>>>>

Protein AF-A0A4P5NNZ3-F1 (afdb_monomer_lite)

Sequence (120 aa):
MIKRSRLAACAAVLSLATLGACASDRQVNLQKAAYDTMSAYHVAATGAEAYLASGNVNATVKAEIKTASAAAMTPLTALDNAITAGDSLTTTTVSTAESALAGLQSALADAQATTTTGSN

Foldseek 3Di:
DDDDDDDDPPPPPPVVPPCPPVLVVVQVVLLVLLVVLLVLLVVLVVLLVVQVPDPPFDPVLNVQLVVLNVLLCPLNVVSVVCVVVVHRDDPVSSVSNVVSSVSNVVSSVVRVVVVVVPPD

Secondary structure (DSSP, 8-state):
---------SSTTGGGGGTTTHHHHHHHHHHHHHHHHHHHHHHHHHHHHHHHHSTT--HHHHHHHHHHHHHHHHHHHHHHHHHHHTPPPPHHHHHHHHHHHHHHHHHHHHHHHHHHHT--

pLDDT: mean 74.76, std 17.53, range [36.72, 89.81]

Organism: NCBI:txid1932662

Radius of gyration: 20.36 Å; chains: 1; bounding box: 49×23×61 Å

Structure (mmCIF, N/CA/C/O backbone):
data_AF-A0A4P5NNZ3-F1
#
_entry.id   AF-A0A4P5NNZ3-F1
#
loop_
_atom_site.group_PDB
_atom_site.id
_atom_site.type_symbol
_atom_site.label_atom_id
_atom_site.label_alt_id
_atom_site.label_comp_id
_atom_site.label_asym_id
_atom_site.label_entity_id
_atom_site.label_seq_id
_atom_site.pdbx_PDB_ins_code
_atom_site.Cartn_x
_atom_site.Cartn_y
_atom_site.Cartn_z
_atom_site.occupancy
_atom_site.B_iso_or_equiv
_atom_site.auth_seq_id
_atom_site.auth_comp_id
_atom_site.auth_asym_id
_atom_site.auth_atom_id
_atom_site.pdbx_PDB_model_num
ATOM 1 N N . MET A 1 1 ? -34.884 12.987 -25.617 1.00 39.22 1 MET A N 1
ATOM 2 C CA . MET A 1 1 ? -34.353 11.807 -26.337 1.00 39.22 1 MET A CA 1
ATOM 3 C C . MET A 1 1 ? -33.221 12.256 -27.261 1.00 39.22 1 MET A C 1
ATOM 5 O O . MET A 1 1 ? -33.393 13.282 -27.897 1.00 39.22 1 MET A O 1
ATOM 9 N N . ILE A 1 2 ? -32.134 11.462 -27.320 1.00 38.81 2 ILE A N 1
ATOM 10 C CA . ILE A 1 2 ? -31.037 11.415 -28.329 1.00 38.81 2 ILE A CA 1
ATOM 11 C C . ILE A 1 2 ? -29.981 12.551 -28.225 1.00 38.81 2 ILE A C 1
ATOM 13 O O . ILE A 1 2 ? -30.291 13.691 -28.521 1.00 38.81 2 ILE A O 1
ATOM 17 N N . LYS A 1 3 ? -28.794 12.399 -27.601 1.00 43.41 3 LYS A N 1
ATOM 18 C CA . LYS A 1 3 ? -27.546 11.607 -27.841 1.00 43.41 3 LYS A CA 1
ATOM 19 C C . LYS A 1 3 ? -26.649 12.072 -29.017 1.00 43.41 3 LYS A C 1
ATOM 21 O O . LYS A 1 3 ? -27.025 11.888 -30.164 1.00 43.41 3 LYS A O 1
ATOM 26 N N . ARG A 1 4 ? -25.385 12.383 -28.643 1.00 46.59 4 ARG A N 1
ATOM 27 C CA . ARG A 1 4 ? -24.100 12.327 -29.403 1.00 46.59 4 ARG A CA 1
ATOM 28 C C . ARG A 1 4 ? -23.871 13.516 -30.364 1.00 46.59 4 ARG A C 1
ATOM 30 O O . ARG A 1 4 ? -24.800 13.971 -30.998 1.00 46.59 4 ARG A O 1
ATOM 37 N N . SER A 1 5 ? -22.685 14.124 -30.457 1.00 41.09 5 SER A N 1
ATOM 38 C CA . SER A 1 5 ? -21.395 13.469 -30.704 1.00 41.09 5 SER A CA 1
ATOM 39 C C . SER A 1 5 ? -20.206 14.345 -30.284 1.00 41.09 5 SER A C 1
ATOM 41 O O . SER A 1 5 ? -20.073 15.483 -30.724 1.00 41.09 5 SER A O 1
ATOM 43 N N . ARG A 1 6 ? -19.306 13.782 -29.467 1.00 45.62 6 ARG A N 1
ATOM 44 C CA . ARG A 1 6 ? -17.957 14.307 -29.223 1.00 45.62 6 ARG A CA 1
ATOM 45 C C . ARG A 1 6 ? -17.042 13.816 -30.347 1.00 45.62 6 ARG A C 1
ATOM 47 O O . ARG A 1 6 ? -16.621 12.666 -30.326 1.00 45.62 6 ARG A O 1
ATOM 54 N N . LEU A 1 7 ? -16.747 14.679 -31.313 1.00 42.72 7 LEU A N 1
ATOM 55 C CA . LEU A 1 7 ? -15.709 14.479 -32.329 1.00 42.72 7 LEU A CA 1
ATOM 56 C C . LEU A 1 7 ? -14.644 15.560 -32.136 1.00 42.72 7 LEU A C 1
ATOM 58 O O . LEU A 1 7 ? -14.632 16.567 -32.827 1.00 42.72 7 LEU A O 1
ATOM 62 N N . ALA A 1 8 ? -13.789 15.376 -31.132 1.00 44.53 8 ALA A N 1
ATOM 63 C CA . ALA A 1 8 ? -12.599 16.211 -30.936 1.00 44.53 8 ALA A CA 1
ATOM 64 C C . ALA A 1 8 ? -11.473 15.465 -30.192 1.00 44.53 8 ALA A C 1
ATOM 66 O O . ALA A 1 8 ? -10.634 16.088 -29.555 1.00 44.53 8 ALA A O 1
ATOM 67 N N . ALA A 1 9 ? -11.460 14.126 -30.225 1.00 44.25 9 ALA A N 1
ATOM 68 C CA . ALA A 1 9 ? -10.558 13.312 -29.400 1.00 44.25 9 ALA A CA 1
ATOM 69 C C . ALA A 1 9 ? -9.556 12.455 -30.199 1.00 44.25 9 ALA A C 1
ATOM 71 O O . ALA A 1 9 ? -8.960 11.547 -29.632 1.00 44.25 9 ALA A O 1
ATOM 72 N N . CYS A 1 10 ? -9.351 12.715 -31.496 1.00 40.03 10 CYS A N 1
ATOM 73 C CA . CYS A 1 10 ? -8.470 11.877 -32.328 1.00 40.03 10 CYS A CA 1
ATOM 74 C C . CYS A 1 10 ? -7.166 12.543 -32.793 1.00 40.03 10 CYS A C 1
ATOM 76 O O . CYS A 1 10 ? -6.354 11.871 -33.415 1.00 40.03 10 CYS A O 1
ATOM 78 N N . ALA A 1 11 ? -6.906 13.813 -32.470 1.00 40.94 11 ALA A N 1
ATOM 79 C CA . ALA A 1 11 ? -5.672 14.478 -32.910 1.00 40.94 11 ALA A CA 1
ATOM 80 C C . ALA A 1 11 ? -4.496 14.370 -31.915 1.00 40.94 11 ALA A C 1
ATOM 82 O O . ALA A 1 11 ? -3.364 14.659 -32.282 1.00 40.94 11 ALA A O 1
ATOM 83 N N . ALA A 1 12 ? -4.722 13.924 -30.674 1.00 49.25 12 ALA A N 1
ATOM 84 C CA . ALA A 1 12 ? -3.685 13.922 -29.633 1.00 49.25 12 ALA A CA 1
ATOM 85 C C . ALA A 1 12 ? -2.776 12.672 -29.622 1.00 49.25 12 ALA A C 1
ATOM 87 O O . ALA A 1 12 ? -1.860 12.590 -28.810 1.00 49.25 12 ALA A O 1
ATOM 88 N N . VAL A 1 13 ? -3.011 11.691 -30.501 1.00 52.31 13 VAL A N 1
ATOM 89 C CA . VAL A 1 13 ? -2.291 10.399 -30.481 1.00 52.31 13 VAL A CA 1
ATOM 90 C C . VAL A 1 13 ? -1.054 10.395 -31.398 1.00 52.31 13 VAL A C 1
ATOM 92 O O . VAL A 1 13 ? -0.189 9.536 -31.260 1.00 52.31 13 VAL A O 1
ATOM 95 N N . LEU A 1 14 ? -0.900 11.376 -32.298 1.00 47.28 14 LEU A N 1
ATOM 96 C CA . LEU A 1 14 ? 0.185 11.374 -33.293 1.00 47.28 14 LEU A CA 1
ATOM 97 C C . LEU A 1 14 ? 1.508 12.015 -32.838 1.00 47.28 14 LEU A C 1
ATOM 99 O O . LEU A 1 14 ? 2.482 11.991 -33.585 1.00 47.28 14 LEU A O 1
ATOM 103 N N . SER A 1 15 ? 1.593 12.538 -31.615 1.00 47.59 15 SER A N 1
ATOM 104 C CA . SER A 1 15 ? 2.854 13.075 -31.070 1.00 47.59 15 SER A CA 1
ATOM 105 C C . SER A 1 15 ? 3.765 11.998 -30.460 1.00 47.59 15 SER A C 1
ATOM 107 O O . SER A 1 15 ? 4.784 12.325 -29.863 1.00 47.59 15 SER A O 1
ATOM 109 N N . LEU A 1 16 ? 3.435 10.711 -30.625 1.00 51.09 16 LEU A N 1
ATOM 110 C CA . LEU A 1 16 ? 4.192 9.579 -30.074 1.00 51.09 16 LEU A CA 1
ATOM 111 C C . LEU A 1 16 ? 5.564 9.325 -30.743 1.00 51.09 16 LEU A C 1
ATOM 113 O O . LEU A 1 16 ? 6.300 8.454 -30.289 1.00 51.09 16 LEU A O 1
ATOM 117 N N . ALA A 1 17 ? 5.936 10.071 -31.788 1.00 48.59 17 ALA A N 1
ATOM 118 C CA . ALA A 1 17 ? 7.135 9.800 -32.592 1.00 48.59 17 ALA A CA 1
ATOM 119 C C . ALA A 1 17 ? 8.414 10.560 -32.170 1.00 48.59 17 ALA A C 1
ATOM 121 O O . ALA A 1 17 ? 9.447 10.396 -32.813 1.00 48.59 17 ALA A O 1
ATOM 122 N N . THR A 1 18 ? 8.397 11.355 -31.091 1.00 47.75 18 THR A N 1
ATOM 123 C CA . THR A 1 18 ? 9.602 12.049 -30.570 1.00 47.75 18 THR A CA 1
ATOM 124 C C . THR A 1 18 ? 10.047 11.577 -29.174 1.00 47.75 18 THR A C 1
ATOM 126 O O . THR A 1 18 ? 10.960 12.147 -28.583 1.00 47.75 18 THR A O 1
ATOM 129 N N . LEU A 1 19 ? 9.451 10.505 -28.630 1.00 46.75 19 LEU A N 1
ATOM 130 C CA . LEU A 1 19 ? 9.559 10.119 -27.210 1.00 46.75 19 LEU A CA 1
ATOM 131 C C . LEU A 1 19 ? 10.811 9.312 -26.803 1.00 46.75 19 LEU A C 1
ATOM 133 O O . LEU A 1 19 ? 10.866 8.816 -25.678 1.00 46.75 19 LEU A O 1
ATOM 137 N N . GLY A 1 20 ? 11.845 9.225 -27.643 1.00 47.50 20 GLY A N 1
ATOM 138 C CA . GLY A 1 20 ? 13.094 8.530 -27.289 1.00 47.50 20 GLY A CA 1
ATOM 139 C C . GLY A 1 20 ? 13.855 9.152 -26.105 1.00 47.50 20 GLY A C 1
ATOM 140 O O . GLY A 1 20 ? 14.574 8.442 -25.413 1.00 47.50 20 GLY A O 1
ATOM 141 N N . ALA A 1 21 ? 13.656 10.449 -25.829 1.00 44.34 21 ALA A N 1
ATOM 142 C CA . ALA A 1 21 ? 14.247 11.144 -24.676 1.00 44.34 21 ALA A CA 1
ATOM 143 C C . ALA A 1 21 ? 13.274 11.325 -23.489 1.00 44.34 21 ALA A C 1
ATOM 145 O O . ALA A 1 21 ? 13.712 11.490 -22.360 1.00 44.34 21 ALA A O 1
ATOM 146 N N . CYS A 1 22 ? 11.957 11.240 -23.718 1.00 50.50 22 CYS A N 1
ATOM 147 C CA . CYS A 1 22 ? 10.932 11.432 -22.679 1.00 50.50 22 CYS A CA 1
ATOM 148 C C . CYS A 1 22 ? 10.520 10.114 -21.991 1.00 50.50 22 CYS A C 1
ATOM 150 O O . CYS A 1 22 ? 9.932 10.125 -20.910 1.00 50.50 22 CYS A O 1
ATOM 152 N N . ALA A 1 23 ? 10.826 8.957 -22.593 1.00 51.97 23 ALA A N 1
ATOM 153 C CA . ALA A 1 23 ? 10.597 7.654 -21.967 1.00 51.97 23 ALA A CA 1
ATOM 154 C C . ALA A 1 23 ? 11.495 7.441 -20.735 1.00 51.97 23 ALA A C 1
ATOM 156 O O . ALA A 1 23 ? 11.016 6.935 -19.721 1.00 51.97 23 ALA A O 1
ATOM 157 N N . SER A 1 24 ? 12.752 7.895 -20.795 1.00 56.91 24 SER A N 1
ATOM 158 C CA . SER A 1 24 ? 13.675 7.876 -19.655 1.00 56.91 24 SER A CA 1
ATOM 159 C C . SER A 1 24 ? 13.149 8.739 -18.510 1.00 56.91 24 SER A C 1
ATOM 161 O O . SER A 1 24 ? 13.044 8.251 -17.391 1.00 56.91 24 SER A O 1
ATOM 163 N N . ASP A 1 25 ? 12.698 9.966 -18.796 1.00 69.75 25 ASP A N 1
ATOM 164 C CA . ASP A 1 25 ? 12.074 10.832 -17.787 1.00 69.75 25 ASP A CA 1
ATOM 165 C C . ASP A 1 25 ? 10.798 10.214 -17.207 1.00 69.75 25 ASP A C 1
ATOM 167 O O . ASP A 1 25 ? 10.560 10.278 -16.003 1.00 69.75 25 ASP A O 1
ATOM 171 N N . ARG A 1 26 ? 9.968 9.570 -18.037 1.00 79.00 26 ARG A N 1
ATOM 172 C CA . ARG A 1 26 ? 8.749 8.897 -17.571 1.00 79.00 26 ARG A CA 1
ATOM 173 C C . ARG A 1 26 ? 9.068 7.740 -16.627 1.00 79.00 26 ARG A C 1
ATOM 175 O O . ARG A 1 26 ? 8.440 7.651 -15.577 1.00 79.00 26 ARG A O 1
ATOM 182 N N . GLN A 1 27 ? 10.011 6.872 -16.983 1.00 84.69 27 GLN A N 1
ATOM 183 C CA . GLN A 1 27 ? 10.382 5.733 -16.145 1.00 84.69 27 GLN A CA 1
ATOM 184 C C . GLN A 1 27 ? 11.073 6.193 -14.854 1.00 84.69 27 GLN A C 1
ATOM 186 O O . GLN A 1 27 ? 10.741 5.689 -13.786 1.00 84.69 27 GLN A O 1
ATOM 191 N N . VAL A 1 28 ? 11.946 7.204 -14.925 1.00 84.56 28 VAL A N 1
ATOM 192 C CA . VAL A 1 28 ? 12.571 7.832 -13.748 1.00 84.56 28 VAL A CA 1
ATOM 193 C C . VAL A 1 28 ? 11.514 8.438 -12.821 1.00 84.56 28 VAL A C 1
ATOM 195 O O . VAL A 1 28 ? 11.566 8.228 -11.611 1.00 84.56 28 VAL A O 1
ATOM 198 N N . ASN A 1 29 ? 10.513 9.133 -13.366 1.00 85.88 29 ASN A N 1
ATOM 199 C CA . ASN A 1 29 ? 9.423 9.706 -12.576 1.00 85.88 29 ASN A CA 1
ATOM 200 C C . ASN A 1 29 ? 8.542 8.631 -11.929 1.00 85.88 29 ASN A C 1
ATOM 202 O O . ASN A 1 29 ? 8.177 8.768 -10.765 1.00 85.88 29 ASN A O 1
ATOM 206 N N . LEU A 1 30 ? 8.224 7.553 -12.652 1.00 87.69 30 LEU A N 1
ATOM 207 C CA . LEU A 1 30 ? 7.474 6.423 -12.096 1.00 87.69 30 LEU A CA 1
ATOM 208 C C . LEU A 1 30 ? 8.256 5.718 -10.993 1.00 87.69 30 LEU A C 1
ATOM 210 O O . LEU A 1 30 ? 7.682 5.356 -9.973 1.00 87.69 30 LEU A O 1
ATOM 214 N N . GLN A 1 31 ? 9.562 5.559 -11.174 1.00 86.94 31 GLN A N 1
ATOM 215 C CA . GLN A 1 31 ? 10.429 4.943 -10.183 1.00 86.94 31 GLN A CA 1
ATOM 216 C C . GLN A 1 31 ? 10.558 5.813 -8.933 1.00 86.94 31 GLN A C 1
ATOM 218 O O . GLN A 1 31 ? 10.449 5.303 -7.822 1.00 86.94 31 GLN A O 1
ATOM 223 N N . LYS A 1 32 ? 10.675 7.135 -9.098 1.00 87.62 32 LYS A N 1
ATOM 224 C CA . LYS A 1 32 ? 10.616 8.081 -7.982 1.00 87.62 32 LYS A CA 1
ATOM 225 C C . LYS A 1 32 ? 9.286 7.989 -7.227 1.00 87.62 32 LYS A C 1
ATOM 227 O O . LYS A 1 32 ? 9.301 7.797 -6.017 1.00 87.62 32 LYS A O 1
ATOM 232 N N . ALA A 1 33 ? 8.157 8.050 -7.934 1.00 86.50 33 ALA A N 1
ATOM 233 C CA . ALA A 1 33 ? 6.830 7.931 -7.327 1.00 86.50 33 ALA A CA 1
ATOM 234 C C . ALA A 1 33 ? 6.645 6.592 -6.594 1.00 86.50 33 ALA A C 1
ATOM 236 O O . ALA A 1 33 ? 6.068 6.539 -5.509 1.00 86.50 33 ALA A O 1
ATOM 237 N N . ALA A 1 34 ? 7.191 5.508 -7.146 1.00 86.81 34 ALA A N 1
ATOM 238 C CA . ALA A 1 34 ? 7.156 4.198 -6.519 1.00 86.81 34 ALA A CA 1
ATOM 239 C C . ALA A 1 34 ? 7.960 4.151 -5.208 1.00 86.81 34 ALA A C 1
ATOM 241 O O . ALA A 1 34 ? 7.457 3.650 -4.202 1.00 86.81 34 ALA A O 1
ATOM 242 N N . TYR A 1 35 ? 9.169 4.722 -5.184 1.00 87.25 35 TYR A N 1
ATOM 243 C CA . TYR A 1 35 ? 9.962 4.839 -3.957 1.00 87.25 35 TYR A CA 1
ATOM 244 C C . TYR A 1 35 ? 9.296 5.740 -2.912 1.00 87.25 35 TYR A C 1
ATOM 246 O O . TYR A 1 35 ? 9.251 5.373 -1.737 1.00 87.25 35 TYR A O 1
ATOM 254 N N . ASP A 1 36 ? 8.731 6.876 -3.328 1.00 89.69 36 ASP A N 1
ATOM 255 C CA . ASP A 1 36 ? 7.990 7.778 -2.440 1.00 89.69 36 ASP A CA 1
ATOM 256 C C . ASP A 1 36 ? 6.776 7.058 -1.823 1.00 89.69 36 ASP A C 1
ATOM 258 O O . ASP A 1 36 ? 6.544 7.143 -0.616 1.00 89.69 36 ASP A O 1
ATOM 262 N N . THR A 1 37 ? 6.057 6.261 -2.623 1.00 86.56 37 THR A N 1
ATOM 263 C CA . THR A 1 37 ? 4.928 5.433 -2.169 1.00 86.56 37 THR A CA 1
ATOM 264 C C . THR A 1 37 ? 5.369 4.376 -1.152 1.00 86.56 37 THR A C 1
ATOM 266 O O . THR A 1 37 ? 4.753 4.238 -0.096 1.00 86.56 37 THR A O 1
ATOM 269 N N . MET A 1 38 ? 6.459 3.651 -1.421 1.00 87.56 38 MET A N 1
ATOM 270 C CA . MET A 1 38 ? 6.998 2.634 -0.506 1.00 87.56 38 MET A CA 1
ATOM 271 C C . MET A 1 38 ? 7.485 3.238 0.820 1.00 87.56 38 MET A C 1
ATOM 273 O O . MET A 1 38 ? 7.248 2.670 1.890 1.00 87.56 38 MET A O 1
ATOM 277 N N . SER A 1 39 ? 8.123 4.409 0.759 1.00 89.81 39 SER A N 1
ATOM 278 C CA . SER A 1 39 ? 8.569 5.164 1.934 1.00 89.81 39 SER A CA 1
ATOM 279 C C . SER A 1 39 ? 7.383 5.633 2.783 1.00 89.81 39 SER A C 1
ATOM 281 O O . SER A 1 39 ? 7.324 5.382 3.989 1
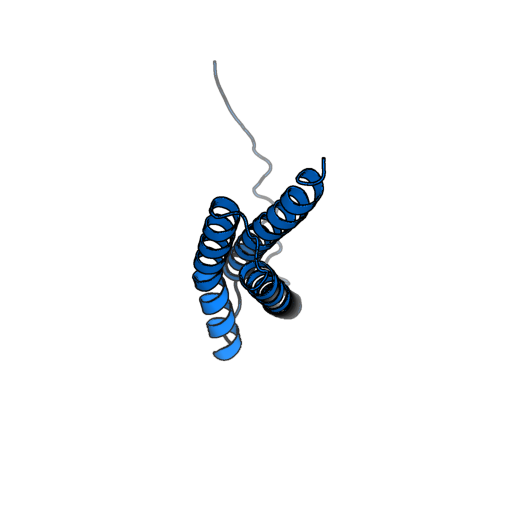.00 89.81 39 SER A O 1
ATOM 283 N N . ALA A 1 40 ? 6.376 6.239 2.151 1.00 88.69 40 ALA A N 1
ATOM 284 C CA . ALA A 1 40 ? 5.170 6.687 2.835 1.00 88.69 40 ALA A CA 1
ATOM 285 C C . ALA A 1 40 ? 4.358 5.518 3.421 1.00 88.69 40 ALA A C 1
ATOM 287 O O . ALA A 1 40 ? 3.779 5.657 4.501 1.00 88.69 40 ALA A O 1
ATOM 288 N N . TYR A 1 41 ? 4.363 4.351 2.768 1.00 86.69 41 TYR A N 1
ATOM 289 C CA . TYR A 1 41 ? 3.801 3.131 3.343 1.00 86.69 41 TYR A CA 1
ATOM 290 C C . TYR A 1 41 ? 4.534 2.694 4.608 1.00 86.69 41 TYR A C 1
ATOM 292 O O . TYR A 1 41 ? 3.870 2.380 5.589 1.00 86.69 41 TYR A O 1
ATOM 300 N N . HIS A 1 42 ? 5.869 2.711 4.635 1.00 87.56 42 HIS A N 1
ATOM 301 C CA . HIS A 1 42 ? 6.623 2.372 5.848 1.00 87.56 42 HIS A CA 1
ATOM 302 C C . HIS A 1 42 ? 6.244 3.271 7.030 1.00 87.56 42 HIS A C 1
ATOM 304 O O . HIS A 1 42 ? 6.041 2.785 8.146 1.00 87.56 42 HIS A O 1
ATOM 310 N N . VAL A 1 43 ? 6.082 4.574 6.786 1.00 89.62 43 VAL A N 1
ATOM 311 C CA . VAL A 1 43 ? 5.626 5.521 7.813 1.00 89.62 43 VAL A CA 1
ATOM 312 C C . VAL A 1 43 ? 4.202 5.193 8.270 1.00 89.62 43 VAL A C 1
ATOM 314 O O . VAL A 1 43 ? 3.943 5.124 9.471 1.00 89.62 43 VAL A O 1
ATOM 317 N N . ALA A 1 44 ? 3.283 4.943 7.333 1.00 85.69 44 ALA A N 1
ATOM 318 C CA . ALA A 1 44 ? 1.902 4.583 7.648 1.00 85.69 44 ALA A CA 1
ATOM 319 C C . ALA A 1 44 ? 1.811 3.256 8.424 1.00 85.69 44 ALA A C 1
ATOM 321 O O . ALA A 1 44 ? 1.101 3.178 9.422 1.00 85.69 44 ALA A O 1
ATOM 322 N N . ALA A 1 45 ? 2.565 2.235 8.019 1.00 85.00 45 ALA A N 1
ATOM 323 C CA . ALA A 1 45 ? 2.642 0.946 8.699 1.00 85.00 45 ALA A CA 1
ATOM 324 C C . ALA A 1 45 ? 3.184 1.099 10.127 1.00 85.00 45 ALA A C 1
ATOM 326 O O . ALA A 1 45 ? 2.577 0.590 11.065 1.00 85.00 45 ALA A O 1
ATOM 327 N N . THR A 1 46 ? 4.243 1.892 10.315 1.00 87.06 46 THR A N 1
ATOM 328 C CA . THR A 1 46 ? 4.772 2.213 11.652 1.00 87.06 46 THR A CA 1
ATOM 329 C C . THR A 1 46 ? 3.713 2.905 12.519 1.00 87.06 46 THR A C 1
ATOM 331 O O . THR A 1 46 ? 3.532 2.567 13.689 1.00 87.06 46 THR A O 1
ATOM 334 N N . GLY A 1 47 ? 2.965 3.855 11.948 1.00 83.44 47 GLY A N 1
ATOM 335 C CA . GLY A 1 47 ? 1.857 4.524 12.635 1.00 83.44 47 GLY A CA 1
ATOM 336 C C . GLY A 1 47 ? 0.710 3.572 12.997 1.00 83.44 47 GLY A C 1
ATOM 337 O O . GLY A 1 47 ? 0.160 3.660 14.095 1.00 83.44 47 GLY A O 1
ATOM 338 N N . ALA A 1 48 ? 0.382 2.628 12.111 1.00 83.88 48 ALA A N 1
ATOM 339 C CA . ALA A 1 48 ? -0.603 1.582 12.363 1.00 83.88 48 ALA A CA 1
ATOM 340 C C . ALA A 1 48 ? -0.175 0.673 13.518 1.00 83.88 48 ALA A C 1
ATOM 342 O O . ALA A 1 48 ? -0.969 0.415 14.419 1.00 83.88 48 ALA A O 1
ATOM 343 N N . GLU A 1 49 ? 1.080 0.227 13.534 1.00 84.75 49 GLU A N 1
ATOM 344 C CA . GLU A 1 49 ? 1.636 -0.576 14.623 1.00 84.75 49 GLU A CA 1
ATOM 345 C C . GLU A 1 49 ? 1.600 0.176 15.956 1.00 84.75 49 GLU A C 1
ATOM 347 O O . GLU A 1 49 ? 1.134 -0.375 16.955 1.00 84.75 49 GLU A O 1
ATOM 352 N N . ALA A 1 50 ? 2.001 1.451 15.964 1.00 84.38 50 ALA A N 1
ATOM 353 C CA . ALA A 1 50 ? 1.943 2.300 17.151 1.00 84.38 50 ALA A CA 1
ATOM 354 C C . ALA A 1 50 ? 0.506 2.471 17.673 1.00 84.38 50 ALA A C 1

<<<<

## Assigned task
Reproduce exactly the lines above from the line with "ATOM 119 C C" to the line with "ATOM 131 C C", including both, and add nothing.

## Task output
ATOM 119 C C . ALA A 1 17 ? 8.414 10.560 -32.170 1.00 48.59 17 ALA A C 1
ATOM 121 O O . ALA A 1 17 ? 9.447 10.396 -32.813 1.00 48.59 17 ALA A O 1
ATOM 122 N N . THR A 1 18 ? 8.397 11.355 -31.091 1.00 47.75 18 THR A N 1
ATOM 123 C CA . THR A 1 18 ? 9.602 12.049 -30.570 1.00 47.75 18 THR A CA 1
ATOM 124 C C . THR A 1 18 ? 10.047 11.577 -29.174 1.00 47.75 18 THR A C 1
ATOM 126 O O . THR A 1 18 ? 10.960 12.147 -28.583 1.00 47.75 18 THR A O 1
ATOM 129 N N . LEU A 1 19 ? 9.451 10.505 -28.630 1.00 46.75 19 LEU A N 1
ATOM 130 C CA . LEU A 1 19 ? 9.559 10.119 -27.210 1.00 46.75 19 LEU A CA 1
ATOM 131 C C . LEU A 1 19 ? 10.811 9.312 -26.803 1.00 46.75 19 LEU A C 1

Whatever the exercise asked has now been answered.